We saw in this previous post how to import data from PostgreSQL to MySQL HeatWave Database Service. Using almost the same technique, we will now import data from Amazon Redshift and import it to a MySQL HeatWave instance in OCI.

With Redshift we have two options to export the data to CSV files that can be imported to MySQL HeatWave:

  • using Redshift’s UNLOAD
  • using PostgreSQL’s output to local files

For this article we use the sample database that can be loaded into Redshift at the instance’s creation: tickit:

Sample data

Redshift Unload

The first method we use is the recommended one in Redshift. However this method requires also a S3 bucket as UNLOAD only works with S3.

I’ve created a S3 bucket (redshiftdump), with an access point called mys3.

I also need to create a IAM Role (redshift_to_s3) that allows Read & Write access to my S3 bucket and finally I assigned that role also to the Redshift Cluster:

Manage IAM roles

Manage IAM roles

So now we can UNLOAD all the data using Query Editor:

exporting the content of category table to S3
Caption

And we repeat the query for all tables we want to export.

Data Structure

Redshift is a fork of PostgreSQL and therefore, we will need to modify a little bit the tables definition to import the data to MySQL.

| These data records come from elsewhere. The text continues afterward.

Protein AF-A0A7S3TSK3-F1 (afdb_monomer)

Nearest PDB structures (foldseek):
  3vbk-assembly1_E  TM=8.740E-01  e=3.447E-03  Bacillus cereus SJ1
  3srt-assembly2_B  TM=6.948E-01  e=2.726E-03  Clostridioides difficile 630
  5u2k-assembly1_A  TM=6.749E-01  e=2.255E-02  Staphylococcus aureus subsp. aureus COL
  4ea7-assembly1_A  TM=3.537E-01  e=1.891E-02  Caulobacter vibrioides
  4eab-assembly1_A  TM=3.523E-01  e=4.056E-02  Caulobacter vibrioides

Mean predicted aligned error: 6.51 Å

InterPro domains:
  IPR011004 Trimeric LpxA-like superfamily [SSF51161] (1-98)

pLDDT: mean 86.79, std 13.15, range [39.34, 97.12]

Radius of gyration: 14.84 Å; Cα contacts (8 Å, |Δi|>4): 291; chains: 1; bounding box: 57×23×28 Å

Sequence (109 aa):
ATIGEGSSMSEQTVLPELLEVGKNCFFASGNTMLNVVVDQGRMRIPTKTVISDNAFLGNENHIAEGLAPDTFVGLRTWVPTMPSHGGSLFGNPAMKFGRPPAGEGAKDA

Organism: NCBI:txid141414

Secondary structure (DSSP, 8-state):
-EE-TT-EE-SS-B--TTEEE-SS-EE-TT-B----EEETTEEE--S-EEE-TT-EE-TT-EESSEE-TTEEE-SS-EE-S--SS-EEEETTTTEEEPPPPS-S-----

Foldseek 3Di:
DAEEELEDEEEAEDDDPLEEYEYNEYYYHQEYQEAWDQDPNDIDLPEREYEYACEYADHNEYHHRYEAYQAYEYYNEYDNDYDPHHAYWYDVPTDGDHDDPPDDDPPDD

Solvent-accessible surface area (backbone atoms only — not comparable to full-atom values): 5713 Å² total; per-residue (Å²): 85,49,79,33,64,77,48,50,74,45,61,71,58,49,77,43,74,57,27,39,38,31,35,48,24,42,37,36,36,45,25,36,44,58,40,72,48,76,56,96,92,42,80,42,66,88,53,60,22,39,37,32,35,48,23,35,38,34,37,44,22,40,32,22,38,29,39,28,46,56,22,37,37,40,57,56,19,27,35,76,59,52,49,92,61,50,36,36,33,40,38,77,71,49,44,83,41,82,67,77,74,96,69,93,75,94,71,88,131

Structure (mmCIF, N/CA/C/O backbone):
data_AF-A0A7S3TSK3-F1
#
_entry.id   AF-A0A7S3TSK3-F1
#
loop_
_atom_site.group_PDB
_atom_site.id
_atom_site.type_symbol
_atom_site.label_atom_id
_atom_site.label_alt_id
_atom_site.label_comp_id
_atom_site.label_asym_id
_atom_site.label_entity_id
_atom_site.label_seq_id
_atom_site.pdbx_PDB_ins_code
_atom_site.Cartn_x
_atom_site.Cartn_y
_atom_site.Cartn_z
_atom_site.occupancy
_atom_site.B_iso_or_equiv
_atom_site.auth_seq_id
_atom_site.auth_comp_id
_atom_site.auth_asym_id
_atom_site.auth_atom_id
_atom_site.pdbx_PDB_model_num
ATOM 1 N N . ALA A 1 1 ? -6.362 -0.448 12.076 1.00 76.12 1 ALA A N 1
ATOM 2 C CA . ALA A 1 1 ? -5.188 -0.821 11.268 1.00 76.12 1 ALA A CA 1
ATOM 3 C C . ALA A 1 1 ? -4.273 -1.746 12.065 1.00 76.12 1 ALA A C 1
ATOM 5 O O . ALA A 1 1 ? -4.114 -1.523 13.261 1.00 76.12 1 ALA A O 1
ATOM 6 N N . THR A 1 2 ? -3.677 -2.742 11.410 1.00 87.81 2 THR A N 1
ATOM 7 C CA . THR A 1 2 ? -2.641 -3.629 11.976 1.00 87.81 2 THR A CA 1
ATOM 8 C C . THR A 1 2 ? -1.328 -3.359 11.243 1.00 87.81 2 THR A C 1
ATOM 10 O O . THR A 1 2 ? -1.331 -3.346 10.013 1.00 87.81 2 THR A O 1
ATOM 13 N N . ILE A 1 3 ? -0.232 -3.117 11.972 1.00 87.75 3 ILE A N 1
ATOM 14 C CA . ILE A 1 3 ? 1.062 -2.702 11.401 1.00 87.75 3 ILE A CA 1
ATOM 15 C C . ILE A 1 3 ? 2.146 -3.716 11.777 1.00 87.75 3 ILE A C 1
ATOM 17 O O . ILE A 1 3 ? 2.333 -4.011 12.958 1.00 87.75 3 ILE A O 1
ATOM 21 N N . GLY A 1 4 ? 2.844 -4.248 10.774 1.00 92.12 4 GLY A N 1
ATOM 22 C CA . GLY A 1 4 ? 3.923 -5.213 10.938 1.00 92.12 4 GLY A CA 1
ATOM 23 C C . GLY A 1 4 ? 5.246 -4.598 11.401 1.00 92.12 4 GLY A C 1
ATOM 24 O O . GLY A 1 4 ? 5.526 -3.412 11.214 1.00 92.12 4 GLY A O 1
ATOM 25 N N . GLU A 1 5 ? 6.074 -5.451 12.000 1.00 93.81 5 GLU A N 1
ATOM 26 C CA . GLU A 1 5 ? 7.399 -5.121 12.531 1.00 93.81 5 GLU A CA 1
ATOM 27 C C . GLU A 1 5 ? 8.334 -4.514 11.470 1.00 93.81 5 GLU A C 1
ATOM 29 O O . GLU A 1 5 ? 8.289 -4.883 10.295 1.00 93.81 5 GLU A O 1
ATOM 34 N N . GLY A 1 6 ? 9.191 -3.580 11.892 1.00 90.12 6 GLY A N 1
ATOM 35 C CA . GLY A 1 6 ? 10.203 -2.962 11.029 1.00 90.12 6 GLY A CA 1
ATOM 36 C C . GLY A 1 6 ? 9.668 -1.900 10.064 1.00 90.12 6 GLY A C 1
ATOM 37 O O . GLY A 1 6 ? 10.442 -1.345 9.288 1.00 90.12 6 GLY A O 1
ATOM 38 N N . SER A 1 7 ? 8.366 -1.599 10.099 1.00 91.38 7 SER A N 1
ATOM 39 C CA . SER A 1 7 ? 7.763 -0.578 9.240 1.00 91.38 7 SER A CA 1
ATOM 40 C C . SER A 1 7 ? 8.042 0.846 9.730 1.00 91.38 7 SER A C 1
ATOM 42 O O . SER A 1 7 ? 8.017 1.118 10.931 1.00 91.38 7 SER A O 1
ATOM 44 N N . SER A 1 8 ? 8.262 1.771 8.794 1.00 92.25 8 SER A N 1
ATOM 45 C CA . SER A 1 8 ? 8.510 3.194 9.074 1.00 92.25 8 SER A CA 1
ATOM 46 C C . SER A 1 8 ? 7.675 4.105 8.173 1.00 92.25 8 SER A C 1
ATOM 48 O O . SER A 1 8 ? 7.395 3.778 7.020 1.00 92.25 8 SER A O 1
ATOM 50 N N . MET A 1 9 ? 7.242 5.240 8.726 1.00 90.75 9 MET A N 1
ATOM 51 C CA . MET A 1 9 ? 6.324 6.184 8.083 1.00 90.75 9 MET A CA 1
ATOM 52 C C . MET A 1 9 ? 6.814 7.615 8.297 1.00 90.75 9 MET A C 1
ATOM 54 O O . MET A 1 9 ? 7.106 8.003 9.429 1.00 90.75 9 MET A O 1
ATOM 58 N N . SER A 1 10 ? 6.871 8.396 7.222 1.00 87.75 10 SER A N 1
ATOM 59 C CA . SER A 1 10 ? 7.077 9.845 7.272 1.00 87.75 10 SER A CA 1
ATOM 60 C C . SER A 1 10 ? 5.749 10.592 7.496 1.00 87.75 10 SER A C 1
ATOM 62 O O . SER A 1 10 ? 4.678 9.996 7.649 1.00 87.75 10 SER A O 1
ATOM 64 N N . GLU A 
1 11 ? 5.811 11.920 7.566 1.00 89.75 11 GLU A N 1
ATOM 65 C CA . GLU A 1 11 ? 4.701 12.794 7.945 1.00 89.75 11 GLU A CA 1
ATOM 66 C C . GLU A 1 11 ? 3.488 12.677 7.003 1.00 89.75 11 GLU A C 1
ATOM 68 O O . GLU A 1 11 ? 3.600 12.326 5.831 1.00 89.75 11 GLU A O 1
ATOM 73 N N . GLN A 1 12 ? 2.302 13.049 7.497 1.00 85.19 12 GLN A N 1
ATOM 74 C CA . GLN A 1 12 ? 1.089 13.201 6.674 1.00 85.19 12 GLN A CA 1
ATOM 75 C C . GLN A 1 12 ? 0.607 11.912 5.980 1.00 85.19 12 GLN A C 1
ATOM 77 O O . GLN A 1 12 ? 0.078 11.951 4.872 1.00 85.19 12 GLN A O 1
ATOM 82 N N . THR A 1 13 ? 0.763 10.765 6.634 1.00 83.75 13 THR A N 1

The definition of the tables in ticktit schema are available directly in the documentation:

create table category(
	catid smallint not null distkey sortkey,
	catgroup varchar(10),
	catname varchar(10),
	catdesc varchar(50));

This create statement must be modified, we will only change the primary key with an auto_increment primary key, so the statement becomes:

create table category(
	catid smallint not null auto_increment primary key,
	catgroup varchar(10),
	catname varchar(10),
	catdesc varchar(50));

And we do the same for all tables we want to load into MySQL.

It’s recommended to change the integer as primary key to integer unsigned as we won’t use negative values. So for the table users, this field:

userid integer not null distkey sortkey,

becomes

userid integer unsigned not null primary key,

Using S3 with our MySQL Shell compute instance

The data is on S3 but we need to import it on MySQL HeatWave. Usually to import data to a MySQL instance, we use MySQL Shell with importTable() utility.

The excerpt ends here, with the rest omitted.